Supplied material
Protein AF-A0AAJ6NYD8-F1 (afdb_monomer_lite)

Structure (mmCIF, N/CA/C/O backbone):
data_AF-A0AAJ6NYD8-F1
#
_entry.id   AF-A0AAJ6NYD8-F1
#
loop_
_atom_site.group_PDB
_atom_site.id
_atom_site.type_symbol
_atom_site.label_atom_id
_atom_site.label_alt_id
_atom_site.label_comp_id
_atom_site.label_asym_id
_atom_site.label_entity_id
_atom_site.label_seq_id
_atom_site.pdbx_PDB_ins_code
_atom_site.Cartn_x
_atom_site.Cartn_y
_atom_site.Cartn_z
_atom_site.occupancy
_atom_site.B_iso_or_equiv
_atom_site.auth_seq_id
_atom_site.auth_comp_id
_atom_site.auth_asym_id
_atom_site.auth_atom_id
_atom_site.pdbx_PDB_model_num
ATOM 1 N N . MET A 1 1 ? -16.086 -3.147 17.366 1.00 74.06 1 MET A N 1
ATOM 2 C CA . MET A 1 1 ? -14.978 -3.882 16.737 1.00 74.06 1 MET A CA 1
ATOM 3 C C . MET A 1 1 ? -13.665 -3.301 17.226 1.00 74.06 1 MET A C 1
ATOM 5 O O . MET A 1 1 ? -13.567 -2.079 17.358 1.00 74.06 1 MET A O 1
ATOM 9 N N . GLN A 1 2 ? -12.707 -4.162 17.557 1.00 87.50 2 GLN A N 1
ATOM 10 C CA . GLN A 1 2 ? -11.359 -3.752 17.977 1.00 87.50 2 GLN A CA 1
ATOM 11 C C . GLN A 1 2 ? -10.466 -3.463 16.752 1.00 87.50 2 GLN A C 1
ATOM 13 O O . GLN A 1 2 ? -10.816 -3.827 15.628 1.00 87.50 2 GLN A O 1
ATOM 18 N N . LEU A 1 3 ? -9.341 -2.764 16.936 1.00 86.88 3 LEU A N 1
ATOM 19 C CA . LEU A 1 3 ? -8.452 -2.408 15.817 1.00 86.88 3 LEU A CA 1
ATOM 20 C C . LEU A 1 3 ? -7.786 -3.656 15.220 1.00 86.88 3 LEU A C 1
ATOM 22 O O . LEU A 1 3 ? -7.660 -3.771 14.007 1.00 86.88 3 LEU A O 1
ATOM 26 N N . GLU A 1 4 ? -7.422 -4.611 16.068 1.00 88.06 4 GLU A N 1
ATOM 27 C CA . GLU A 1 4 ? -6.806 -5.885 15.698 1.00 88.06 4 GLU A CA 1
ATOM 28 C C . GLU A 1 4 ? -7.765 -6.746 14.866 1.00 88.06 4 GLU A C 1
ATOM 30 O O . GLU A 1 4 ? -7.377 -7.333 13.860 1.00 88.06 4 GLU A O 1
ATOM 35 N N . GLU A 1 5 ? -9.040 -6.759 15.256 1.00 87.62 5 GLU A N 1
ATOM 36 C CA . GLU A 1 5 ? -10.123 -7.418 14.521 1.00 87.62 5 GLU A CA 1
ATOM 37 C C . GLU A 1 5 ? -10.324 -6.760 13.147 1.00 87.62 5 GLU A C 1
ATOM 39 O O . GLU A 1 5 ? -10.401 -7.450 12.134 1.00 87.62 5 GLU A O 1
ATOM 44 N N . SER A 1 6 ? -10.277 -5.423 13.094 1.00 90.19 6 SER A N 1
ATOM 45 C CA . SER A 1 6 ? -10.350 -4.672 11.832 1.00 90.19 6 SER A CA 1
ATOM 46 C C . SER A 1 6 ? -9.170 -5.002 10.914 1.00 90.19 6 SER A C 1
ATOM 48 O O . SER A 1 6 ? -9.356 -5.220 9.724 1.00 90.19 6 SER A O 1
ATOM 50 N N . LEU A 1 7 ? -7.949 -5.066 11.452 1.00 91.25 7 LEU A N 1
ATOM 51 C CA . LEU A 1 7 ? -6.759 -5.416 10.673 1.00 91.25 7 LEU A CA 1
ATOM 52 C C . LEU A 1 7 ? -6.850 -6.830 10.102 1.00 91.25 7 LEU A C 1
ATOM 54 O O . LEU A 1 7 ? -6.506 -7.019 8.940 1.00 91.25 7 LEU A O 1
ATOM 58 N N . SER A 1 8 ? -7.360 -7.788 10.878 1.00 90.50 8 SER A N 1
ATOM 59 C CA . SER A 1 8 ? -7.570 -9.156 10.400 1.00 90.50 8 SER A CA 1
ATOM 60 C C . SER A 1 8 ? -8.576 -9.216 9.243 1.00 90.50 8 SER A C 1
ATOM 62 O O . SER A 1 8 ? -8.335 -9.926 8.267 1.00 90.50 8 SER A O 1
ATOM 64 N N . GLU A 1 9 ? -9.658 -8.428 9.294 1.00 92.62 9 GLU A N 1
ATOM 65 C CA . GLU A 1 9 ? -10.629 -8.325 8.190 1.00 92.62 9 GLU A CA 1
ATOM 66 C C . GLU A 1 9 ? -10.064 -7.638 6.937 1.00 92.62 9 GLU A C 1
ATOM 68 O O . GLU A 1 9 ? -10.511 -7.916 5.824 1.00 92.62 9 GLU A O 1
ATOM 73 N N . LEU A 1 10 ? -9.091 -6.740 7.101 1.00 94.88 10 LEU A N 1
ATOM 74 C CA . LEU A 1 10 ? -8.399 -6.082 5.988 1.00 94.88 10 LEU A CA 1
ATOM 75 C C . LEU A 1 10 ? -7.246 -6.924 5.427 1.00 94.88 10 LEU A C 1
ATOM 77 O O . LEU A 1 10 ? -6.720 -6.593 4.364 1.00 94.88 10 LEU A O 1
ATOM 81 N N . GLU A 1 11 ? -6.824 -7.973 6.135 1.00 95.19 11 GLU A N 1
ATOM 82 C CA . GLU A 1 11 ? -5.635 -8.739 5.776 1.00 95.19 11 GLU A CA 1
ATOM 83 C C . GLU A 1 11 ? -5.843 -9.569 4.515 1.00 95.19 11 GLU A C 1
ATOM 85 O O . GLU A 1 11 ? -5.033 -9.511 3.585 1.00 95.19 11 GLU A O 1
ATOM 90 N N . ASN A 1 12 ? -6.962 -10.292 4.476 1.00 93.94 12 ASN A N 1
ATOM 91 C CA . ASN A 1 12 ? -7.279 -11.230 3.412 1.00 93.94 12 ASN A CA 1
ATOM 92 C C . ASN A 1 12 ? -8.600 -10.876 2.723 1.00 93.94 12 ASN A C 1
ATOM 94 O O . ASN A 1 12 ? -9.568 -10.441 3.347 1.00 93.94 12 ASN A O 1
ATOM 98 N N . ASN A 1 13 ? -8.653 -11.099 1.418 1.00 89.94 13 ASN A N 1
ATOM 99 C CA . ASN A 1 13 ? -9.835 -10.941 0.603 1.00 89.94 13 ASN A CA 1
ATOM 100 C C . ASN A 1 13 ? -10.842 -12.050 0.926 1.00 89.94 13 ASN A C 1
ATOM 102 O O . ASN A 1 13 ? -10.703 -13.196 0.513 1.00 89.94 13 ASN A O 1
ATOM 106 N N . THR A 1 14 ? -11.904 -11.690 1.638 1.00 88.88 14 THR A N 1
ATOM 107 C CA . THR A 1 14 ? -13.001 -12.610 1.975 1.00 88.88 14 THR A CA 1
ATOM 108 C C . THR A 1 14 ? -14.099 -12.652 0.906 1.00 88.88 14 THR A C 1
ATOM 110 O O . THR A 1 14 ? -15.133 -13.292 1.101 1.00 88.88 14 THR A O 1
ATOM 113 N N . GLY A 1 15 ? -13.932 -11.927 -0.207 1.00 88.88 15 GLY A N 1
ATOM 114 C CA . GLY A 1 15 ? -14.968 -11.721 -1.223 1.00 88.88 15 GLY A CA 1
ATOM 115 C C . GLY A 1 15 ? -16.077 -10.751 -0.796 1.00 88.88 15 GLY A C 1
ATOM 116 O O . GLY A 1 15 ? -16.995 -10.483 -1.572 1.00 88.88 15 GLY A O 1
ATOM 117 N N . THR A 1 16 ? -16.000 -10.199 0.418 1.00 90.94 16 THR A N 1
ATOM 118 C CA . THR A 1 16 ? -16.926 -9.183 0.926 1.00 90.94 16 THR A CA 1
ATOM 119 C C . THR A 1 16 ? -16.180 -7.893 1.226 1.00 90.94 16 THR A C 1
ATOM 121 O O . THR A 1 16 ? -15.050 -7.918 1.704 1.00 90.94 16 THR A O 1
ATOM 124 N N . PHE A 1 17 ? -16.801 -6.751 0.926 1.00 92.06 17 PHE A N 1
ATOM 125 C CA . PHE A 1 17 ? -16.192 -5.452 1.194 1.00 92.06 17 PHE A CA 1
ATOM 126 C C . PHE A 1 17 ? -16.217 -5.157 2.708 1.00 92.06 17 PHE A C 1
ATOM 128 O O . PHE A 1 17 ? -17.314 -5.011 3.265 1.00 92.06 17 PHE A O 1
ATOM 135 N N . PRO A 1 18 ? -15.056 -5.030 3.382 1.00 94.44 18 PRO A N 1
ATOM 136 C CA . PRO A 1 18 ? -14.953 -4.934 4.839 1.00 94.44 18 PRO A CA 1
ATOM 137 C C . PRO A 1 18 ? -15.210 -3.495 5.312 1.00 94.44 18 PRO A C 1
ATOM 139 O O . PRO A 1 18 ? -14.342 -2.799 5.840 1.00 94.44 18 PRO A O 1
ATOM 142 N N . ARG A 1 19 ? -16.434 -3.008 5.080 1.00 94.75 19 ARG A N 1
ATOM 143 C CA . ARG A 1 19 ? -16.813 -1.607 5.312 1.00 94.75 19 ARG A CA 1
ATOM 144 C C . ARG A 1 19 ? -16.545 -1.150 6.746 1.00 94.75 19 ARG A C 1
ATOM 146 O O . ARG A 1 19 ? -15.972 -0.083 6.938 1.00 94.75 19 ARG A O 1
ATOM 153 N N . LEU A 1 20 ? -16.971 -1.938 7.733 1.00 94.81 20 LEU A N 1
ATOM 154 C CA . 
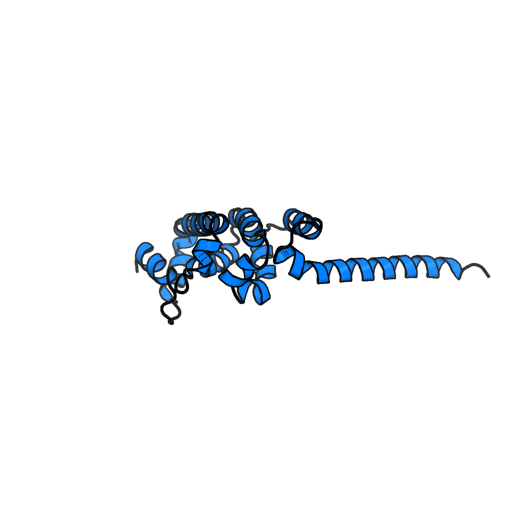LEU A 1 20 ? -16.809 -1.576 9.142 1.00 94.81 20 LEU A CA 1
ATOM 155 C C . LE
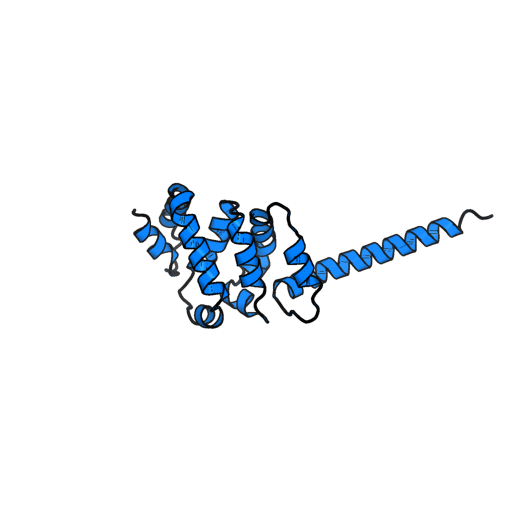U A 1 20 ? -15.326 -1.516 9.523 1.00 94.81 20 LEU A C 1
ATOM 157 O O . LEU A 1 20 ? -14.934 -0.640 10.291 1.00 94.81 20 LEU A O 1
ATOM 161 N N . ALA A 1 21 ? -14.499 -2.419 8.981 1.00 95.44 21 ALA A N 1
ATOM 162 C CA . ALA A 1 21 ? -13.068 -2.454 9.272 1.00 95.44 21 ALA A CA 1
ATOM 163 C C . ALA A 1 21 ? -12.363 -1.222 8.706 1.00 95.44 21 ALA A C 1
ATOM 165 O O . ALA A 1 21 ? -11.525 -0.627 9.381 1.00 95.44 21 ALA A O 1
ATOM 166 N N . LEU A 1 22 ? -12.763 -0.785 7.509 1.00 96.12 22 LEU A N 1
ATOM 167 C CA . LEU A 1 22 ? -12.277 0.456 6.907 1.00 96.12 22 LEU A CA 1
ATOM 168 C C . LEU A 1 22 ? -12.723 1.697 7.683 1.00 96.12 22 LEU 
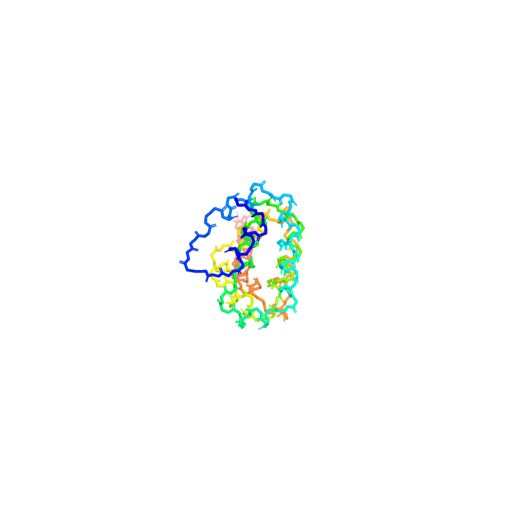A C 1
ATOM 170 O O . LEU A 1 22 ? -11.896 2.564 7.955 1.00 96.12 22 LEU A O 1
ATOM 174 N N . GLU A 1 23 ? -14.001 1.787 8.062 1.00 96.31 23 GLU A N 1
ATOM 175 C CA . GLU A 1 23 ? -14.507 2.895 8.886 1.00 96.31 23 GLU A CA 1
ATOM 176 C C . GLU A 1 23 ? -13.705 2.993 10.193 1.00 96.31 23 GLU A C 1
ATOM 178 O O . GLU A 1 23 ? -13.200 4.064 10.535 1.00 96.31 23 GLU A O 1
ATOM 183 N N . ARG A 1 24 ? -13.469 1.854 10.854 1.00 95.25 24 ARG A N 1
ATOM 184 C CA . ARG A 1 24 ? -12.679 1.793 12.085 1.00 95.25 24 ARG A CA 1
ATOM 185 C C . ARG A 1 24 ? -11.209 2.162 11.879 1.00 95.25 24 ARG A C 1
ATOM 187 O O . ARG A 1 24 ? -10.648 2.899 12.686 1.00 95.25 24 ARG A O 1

Assignment
Give only the lines from the one holding "ATOM 77 O O" through the one holding "ATOM 92 C C", each restated exactly as it appears above.

Response below
ATOM 77 O O . LEU A 1 10 ? -6.720 -6.593 4.364 1.00 94.88 10 LEU A O 1
ATOM 81 N N . GLU A 1 11 ? -6.824 -7.973 6.135 1.00 95.19 11 GLU A N 1
ATOM 82 C CA . GLU A 1 11 ? -5.635 -8.739 5.776 1.00 95.19 11 GLU A CA 1
ATOM 83 C C . GLU A 1 11 ? -5.843 -9.569 4.515 1.00 95.19 11 GLU A C 1
ATOM 85 O O . GLU A 1 11 ? -5.033 -9.511 3.585 1.00 95.19 11 GLU A O 1
ATOM 90 N N . ASN A 1 12 ? -6.962 -10.292 4.476 1.00 93.94 12 ASN A N 1
ATOM 91 C CA . ASN A 1 12 ? -7.279 -11.230 3.412 1.00 93.94 12 ASN A CA 1
ATOM 92 C C . ASN A 1 12 ? -8.600 -10.876 2.723 1.00 93.94 12 ASN A C 1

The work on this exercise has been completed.